Recorded data:
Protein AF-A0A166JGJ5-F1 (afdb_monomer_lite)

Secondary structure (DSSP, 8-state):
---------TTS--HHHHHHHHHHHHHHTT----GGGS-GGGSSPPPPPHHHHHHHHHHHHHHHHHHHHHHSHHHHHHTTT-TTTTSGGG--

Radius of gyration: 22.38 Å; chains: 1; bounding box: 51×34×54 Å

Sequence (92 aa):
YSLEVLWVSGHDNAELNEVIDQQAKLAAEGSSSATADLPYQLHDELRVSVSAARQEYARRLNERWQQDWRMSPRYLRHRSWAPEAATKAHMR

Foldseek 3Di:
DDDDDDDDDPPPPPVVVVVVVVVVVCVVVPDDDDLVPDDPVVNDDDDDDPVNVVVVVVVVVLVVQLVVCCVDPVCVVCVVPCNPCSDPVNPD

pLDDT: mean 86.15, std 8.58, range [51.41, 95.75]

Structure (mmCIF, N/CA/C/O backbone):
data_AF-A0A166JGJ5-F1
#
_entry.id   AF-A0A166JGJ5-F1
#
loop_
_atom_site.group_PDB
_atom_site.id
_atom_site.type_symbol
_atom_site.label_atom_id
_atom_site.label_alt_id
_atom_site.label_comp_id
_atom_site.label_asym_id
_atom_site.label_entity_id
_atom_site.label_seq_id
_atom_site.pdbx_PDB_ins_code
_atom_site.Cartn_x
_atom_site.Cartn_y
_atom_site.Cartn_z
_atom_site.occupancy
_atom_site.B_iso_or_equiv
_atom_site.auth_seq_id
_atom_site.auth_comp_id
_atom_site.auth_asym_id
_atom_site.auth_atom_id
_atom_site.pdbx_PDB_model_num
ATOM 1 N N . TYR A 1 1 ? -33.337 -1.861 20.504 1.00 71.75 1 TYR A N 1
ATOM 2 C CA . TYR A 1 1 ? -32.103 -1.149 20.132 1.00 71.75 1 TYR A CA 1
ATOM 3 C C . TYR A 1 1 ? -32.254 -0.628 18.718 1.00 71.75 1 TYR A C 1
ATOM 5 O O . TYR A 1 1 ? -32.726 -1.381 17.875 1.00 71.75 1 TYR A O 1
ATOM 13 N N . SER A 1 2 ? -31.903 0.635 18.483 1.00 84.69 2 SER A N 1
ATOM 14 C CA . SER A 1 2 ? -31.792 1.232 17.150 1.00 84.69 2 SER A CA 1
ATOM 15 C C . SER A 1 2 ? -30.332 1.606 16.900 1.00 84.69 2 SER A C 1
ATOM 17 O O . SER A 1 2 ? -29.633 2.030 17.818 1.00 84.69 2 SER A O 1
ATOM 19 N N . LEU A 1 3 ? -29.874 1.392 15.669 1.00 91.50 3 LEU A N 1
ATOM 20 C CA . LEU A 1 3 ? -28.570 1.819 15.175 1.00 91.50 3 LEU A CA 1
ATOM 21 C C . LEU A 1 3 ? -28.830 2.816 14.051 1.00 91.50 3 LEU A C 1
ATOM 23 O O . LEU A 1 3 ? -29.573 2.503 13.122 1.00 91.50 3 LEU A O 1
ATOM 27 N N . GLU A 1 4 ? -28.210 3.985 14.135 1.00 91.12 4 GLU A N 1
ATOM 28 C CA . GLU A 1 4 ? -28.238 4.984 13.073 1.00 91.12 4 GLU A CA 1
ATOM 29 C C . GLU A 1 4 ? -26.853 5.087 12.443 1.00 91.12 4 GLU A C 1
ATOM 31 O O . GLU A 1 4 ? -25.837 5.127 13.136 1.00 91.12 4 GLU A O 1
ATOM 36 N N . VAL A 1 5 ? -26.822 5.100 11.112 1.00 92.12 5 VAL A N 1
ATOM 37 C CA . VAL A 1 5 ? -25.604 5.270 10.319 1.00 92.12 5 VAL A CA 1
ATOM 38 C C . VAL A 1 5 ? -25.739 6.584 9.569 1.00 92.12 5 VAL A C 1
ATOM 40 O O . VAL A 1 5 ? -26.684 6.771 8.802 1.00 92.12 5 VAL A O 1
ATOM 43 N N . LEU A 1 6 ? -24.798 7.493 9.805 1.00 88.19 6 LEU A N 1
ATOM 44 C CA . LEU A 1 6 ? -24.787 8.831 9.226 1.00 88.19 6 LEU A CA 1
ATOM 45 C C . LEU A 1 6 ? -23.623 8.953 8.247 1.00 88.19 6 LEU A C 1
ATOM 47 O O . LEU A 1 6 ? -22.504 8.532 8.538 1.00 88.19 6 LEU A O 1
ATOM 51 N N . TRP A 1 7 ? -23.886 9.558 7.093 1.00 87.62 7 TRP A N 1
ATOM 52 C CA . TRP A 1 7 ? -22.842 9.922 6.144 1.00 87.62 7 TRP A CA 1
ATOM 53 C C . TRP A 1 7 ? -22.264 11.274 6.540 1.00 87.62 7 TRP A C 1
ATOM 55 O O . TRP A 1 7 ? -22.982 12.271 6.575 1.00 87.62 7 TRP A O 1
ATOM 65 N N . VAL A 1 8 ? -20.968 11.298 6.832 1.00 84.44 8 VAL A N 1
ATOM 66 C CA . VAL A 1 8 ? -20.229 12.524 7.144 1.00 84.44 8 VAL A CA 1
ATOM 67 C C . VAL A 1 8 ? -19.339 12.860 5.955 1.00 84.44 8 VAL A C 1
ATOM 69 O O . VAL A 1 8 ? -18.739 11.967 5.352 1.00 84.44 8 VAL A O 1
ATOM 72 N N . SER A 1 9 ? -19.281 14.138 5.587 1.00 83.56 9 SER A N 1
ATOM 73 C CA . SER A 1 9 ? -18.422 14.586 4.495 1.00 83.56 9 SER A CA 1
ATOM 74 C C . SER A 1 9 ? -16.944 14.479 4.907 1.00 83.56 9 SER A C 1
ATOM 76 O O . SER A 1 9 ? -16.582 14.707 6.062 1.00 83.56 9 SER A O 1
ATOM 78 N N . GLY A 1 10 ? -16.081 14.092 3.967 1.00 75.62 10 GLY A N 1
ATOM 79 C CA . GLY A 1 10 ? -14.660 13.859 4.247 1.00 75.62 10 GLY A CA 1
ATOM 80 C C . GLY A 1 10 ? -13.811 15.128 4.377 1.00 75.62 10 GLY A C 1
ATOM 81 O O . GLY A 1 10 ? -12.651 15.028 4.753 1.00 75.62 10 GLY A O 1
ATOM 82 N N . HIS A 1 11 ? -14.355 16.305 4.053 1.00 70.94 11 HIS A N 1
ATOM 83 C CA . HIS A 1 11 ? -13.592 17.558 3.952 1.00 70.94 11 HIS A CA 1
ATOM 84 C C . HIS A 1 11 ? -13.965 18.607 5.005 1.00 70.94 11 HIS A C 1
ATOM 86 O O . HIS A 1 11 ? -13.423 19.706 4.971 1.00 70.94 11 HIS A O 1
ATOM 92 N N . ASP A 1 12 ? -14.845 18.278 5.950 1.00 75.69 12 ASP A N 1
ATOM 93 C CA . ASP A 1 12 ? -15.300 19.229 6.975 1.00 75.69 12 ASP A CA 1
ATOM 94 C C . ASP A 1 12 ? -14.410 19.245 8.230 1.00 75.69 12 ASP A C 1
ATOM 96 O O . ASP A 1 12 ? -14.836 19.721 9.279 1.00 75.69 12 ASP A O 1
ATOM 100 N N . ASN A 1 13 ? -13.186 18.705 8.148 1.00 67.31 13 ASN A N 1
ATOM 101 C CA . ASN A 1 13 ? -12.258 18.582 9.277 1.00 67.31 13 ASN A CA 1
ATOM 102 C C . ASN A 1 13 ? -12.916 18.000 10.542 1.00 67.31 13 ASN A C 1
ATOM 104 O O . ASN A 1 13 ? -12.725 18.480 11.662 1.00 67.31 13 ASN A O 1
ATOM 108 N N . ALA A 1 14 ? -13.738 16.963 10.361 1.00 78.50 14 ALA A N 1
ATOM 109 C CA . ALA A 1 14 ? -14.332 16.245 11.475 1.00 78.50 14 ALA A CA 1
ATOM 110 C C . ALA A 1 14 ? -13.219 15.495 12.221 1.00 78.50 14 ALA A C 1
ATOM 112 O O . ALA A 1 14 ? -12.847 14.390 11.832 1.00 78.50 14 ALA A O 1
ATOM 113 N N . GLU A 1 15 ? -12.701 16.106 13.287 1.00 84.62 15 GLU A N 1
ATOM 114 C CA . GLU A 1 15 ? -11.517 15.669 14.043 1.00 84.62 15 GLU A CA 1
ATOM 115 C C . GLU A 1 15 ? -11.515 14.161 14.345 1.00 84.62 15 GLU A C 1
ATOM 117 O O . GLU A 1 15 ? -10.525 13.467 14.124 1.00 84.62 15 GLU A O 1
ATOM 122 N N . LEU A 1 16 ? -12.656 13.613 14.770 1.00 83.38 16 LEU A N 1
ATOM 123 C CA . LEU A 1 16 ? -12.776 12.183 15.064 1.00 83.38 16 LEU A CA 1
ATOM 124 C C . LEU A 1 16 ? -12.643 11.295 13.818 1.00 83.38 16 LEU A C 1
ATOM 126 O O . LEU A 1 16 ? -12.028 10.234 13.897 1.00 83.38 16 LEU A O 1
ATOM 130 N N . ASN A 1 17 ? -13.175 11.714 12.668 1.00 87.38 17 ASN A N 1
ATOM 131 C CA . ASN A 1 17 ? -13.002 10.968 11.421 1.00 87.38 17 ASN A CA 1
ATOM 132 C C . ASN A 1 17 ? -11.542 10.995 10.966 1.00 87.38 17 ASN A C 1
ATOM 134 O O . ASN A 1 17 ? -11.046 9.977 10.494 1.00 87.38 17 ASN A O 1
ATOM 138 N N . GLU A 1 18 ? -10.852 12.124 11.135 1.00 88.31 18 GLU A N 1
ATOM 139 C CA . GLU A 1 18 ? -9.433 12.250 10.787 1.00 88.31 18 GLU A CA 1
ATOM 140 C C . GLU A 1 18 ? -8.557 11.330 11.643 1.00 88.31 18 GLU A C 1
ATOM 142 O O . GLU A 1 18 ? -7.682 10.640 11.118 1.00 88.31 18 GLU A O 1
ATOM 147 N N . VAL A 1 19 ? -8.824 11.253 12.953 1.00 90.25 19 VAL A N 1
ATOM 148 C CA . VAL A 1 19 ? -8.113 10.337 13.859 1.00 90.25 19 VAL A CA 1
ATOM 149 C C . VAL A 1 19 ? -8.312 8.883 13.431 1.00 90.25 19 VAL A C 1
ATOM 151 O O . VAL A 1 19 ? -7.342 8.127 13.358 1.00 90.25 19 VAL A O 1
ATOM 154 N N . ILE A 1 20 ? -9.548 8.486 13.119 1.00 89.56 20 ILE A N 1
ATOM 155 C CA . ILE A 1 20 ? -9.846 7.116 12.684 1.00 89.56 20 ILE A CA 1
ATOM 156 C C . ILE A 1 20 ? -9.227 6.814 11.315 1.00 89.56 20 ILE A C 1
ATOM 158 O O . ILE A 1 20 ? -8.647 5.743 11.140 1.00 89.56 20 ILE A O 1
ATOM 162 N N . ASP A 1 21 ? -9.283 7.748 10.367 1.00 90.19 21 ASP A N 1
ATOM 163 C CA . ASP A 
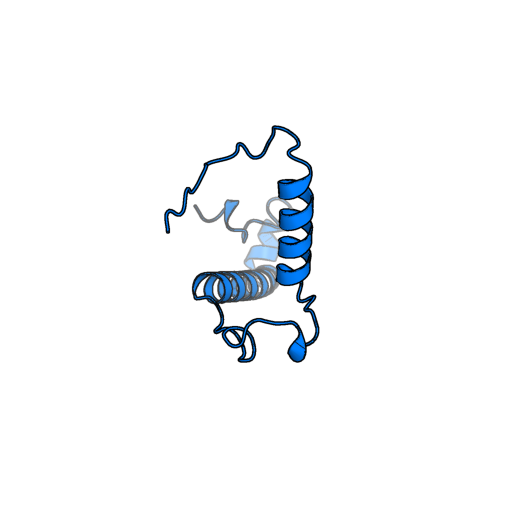1 21 ? -8.642 7.611 9.055 1.00 90.19 21 ASP A CA 1
ATOM 164 C C . ASP A 1 21 ? -7.120 7.443 9.186 1.00 90.19 21 ASP A C 1
ATOM 166 O O . ASP A 1 21 ? -6.526 6.573 8.546 1.00 90.19 21 ASP A O 1
ATOM 170 N N . GLN A 1 22 ? -6.484 8.197 10.086 1.00 92.69 22 GLN A N 1
ATOM 171 C CA . GLN A 1 22 ? -5.060 8.047 10.369 1.00 92.69 22 GLN A CA 1
ATOM 172 C C . GLN A 1 22 ? -4.726 6.657 10.932 1.00 92.69 22 GLN A C 1
ATOM 174 O O . GLN A 1 22 ? -3.755 6.040 10.494 1.00 92.69 22 GLN A O 1
ATOM 179 N N . GLN A 1 23 ? -5.528 6.130 11.864 1.00 92.06 23 GLN A N 1
ATOM 180 C CA . GLN A 1 23 ? -5.333 4.766 12.377 1.00 92.06 23 GLN A CA 1
ATOM 181 C C . GLN A 1 23 ? -5.555 3.708 11.287 1.00 92.06 23 GLN A C 1
ATOM 183 O O . GLN A 1 23 ? -4.791 2.748 11.192 1.00 92.06 23 GLN A O 1
ATOM 188 N N . ALA A 1 24 ? -6.551 3.903 10.418 1.00 90.25 24 ALA A N 1
ATOM 189 C CA . ALA A 1 24 ? -6.808 3.012 9.291 1.00 90.25 24 ALA A CA 1
ATOM 190 C C . ALA A 1 24 ? -5.635 2.985 8.294 1.00 90.25 24 ALA A C 1
ATOM 192 O O . ALA A 1 24 ? -5.272 1.914 7.805 1.00 90.25 24 ALA A O 1
ATOM 193 N N . LYS A 1 25 ? -4.999 4.134 8.031 1.00 92.19 25 LYS A N 1
ATOM 194 C CA . LYS A 1 25 ? -3.782 4.224 7.206 1.00 92.19 25 LYS A CA 1
ATOM 195 C C . LYS A 1 25 ? -2.606 3.478 7.831 1.00 92.19 25 LYS A C 1
ATOM 197 O O . LYS A 1 25 ? -1.984 2.671 7.148 1.00 92.19 25 LYS A O 1
ATOM 202 N N . LEU A 1 26 ? -2.351 3.676 9.126 1.00 92.31 26 LEU A N 1
ATOM 203 C CA . LEU A 1 26 ? -1.299 2.948 9.848 1.00 92.31 26 LEU A CA 1
ATOM 204 C C . LEU A 1 26 ? -1.519 1.428 9.784 1.00 92.31 26 LEU A C 1
ATOM 206 O O . LEU A 1 26 ? -0.576 0.674 9.538 1.00 92.31 26 LEU A O 1
ATOM 210 N N . ALA A 1 27 ? -2.769 0.982 9.938 1.00 89.06 27 ALA A N 1
ATOM 211 C CA . ALA A 1 27 ? -3.137 -0.422 9.782 1.00 89.06 27 ALA A CA 1
ATOM 212 C C . ALA A 1 27 ? -2.895 -0.945 8.362 1.00 89.06 27 ALA A C 1
ATOM 214 O O . ALA A 1 27 ? -2.358 -2.040 8.190 1.00 89.06 27 ALA A O 1
ATOM 215 N N . ALA A 1 28 ? -3.221 -0.153 7.337 1.00 85.94 28 ALA A N 1
ATOM 216 C CA . ALA A 1 28 ? -2.951 -0.500 5.943 1.00 85.94 28 ALA A CA 1
ATOM 217 C C . ALA A 1 28 ? -1.446 -0.590 5.624 1.00 85.94 28 ALA A C 1
ATOM 219 O O . ALA A 1 28 ? -1.050 -1.369 4.758 1.00 85.94 28 ALA A O 1
ATOM 220 N N . GLU A 1 29 ? -0.607 0.163 6.337 1.00 88.94 29 GLU A N 1
ATOM 221 C CA . GLU A 1 29 ? 0.859 0.088 6.260 1.00 88.94 29 GLU A CA 1
ATOM 222 C C . GLU A 1 29 ? 1.449 -1.108 7.034 1.00 88.94 29 GLU A C 1
ATOM 224 O O . GLU A 1 29 ? 2.649 -1.368 6.950 1.00 88.94 29 GLU A O 1
ATOM 229 N N . GLY A 1 30 ? 0.614 -1.872 7.747 1.00 86.31 30 GLY A N 1
ATOM 230 C CA . GLY A 1 30 ? 1.006 -3.075 8.486 1.00 86.31 30 GLY A CA 1
ATOM 231 C C . GLY A 1 30 ? 1.221 -2.860 9.985 1.00 86.31 30 GLY A C 1
ATOM 232 O O . GLY A 1 30 ? 1.661 -3.783 10.669 1.00 86.31 30 GLY A O 1
ATOM 233 N N . SER A 1 31 ? 0.903 -1.676 10.518 1.00 90.56 31 SER A N 1
ATOM 234 C CA . SER A 1 31 ? 0.929 -1.439 11.965 1.00 90.56 31 SER A CA 1
ATOM 235 C C . SER A 1 31 ? -0.318 -2.040 12.609 1.00 90.56 31 SER A C 1
ATOM 237 O O . SER A 1 31 ? -1.433 -1.682 12.256 1.00 90.56 31 SER A O 1
ATOM 239 N N . SER A 1 32 ? -0.158 -2.930 13.582 1.00 89.81 32 SER A N 1
ATOM 240 C CA . SER A 1 32 ? -1.286 -3.560 14.277 1.00 89.81 32 SER A CA 1
ATOM 241 C C . SER A 1 32 ? -1.132 -3.428 15.785 1.00 89.81 32 SER A C 1
ATOM 243 O O . SER A 1 32 ? -0.014 -3.431 16.303 1.00 89.81 32 SER A O 1
ATOM 245 N N . SER A 1 33 ? -2.255 -3.354 16.498 1.00 90.62 33 SER A N 1
ATOM 246 C CA . SER A 1 33 ? -2.272 -3.569 17.944 1.00 90.62 33 SER A CA 1
ATOM 247 C C . SER A 1 33 ? -1.940 -5.027 18.278 1.00 90.62 33 SER A C 1
ATOM 249 O O . SER A 1 33 ? -1.920 -5.900 17.400 1.00 90.62 33 SER A O 1
ATOM 251 N N . ALA A 1 34 ? -1.687 -5.298 19.560 1.00 92.12 34 ALA A N 1
ATOM 252 C CA . ALA A 1 34 ? -1.526 -6.662 20.039 1.00 92.12 34 ALA A CA 1
ATOM 253 C C . ALA A 1 34 ? -2.809 -7.471 19.795 1.00 92.12 34 ALA A C 1
ATOM 255 O O . ALA A 1 34 ? -3.917 -6.946 19.901 1.00 92.12 34 ALA A O 1
ATOM 256 N N . THR A 1 35 ? -2.668 -8.769 19.517 1.00 91.00 35 THR A N 1
ATOM 257 C CA . THR A 1 35 ? -3.800 -9.667 19.234 1.00 91.00 35 THR A CA 1
ATOM 258 C C . THR A 1 35 ? -4.852 -9.663 20.345 1.00 91.00 35 THR A C 1
ATOM 260 O O . THR A 1 35 ? -6.040 -9.730 20.057 1.00 91.00 35 THR A O 1
ATOM 263 N N . ALA A 1 36 ? -4.440 -9.518 21.609 1.00 93.44 36 ALA A N 1
ATOM 264 C CA . ALA A 1 36 ? -5.356 -9.448 22.751 1.00 93.44 36 ALA A CA 1
ATOM 265 C C . ALA A 1 36 ? -6.302 -8.231 22.711 1.00 93.44 36 ALA A C 1
ATOM 267 O O . ALA A 1 36 ? -7.398 -8.303 23.261 1.00 93.44 36 ALA A O 1
ATOM 268 N N . ASP A 1 37 ? -5.895 -7.154 22.035 1.00 93.38 37 ASP A N 1
ATOM 269 C CA . ASP A 1 37 ? -6.673 -5.920 21.889 1.00 93.38 37 ASP A CA 1
ATOM 270 C C . ASP A 1 37 ? -7.511 -5.910 20.600 1.00 93.38 37 ASP A C 1
ATOM 272 O O . ASP A 1 37 ? -8.340 -5.021 20.393 1.00 93.38 37 ASP A O 1
ATOM 276 N N . LEU A 1 38 ? -7.301 -6.888 19.713 1.00 90.94 38 LEU A N 1
ATOM 277 C CA . LEU A 1 38 ? -8.060 -7.026 18.478 1.00 90.94 38 LEU A CA 1
ATOM 278 C C . LEU A 1 38 ? -9.366 -7.799 18.717 1.00 90.94 38 LEU A C 1
ATOM 280 O O . LEU A 1 38 ? -9.398 -8.751 19.504 1.00 90.94 38 LEU A O 1
ATOM 
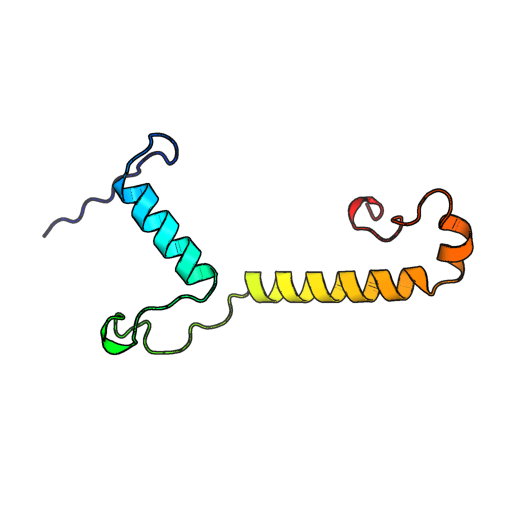284 N N . PRO A 1 39 ? -10.442 -7.466 17.982 1.00 91.00 39 PRO A N 1
ATOM 285 C CA . PRO A 1 39 ? -11.606 -8.333 17.861 1.00 91.00 39 PRO A CA 1
ATOM 286 C C . PRO A 1 39 ? -11.199 -9.747 17.429 1.00 91.00 39 PRO A C 1
ATOM 288 O O . PRO A 1 39 ? -10.329 -9.899 16.573 1.00 91.00 39 PRO A O 1
ATOM 291 N N . TYR A 1 40 ? -11.880 -10.769 17.955 1.00 90.50 40 TYR A N 1
ATOM 292 C CA . TYR A 1 40 ? -11.638 -12.186 17.630 1.00 90.50 40 TYR A CA 1
ATOM 293 C C . TYR A 1 40 ? -11.547 -12.454 16.116 1.00 90.50 40 TYR A C 1
ATOM 295 O O . TYR A 1 40 ? -10.714 -13.227 15.658 1.00 90.50 40 TYR A O 1
ATOM 303 N N . GLN A 1 41 ? -12.367 -11.766 15.321 1.00 88.38 41 GLN A N 1
ATOM 304 C CA . GLN A 1 41 ? -12.412 -11.896 13.864 1.00 88.38 41 GLN A CA 1
ATOM 305 C C . GLN A 1 41 ? -11.116 -11.457 13.161 1.00 88.38 41 GLN A C 1
ATOM 307 O O . GLN A 1 41 ? -10.932 -11.770 11.988 1.00 88.38 41 GLN A O 1
ATOM 312 N N . LEU A 1 42 ? -10.257 -10.704 13.850 1.00 88.44 42 LEU A N 1
ATOM 313 C CA . LEU A 1 42 ? -8.972 -10.200 13.363 1.00 88.44 42 LEU A CA 1
ATOM 314 C C . LEU A 1 42 ? -7.778 -10.916 14.017 1.00 88.44 42 LEU A C 1
ATOM 316 O O . LEU A 1 42 ? -6.648 -10.458 13.880 1.00 88.44 42 LEU A O 1
ATOM 320 N N . HIS A 1 43 ? -8.008 -12.012 14.751 1.00 90.56 43 HIS A N 1
ATOM 321 C CA . HIS A 1 43 ? -6.920 -12.829 15.310 1.00 90.56 43 HIS A CA 1
ATOM 322 C C . HIS A 1 43 ? -6.247 -13.695 14.247 1.00 90.56 43 HIS A C 1
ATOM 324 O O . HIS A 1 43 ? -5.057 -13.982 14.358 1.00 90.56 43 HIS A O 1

WHAT YOU HAVE TO DO: Reproduce exactly, and only, the lines from the start of the entries through the one that contains "ATOM 27 N N".

THE ANSWER:
Protein AF-A0A166JGJ5-F1 (afdb_monomer_lite)

Secondary structure (DSSP, 8-state):
---------TTS--HHHHHHHHHHHHHHTT----GGGS-GGGSSPPPPPHHHHHHHHHHHHHHHHHHHHHHSHHHHHHTTT-TTTTSGGG--

Radius of gyration: 22.38 Å; chains: 1; bounding box: 51×34×54 Å

Sequence (92 aa):
YSLEVLWVSGHDNAELNEVIDQQAKLAAEGSSSATADLPYQLHDELRVSVSAARQEYARRLNERWQQDWRMSPRYLRHRSWAPEAATKAHMR

Foldseek 3Di:
DDDDDDDDDPPPPPVVVVVVVVVVVCVVVPDDDDLVPDDPVVNDDDDDDPVNVVVVVVVVVLVVQLVVCCVDPVCVVCVVPCNPCSDPVNPD

pLDDT: mean 86.15, std 8.58, range [51.41, 95.75]

Structure (mmCIF, N/CA/C/O backbone):
data_AF-A0A166JGJ5-F1
#
_entry.id   AF-A0A166JGJ5-F1
#
loop_
_atom_site.group_PDB
_atom_site.id
_atom_site.type_symbol
_atom_site.label_atom_id
_atom_site.label_alt_id
_atom_site.label_comp_id
_atom_site.label_asym_id
_atom_site.label_entity_id
_atom_site.label_seq_id
_atom_site.pdbx_PDB_ins_code
_atom_site.Cartn_x
_atom_site.Cartn_y
_atom_site.Cartn_z
_atom_site.occupancy
_atom_site.B_iso_or_equiv
_atom_site.auth_seq_id
_atom_site.auth_comp_id
_atom_site.auth_asym_id
_atom_site.auth_atom_id
_atom_site.pdbx_PDB_model_num
ATOM 1 N N . TYR A 1 1 ? -33.337 -1.861 20.504 1.00 71.75 1 TYR A N 1
ATOM 2 C CA . TYR A 1 1 ? -32.103 -1.149 20.132 1.00 71.75 1 TYR A CA 1
ATOM 3 C C . TYR A 1 1 ? -32.254 -0.628 18.718 1.00 71.75 1 TYR A C 1
ATOM 5 O O . TYR A 1 1 ? -32.726 -1.381 17.875 1.00 71.75 1 TYR A O 1
ATOM 13 N N . SER A 1 2 ? -31.903 0.635 18.483 1.00 84.69 2 SER A N 1
ATOM 14 C CA . SER A 1 2 ? -31.792 1.232 17.150 1.00 84.69 2 SER A CA 1
ATOM 15 C C . SER A 1 2 ? -30.332 1.606 16.900 1.00 84.69 2 SER A C 1
ATOM 17 O O . SER A 1 2 ? -29.633 2.030 17.818 1.00 84.69 2 SER A O 1
ATOM 19 N N . LEU A 1 3 ? -29.874 1.392 15.669 1.00 91.50 3 LEU A N 1
ATOM 20 C CA . LEU A 1 3 ? -28.570 1.819 15.175 1.00 91.50 3 LEU A CA 1
ATOM 21 C C . LEU A 1 3 ? -28.830 2.816 14.051 1.00 91.50 3 LEU A C 1
ATOM 23 O O . LEU A 1 3 ? -29.573 2.503 13.122 1.00 91.50 3 LEU A O 1
ATOM 27 N N . GLU A 1 4 ? -28.210 3.985 14.135 1.00 91.12 4 GLU A N 1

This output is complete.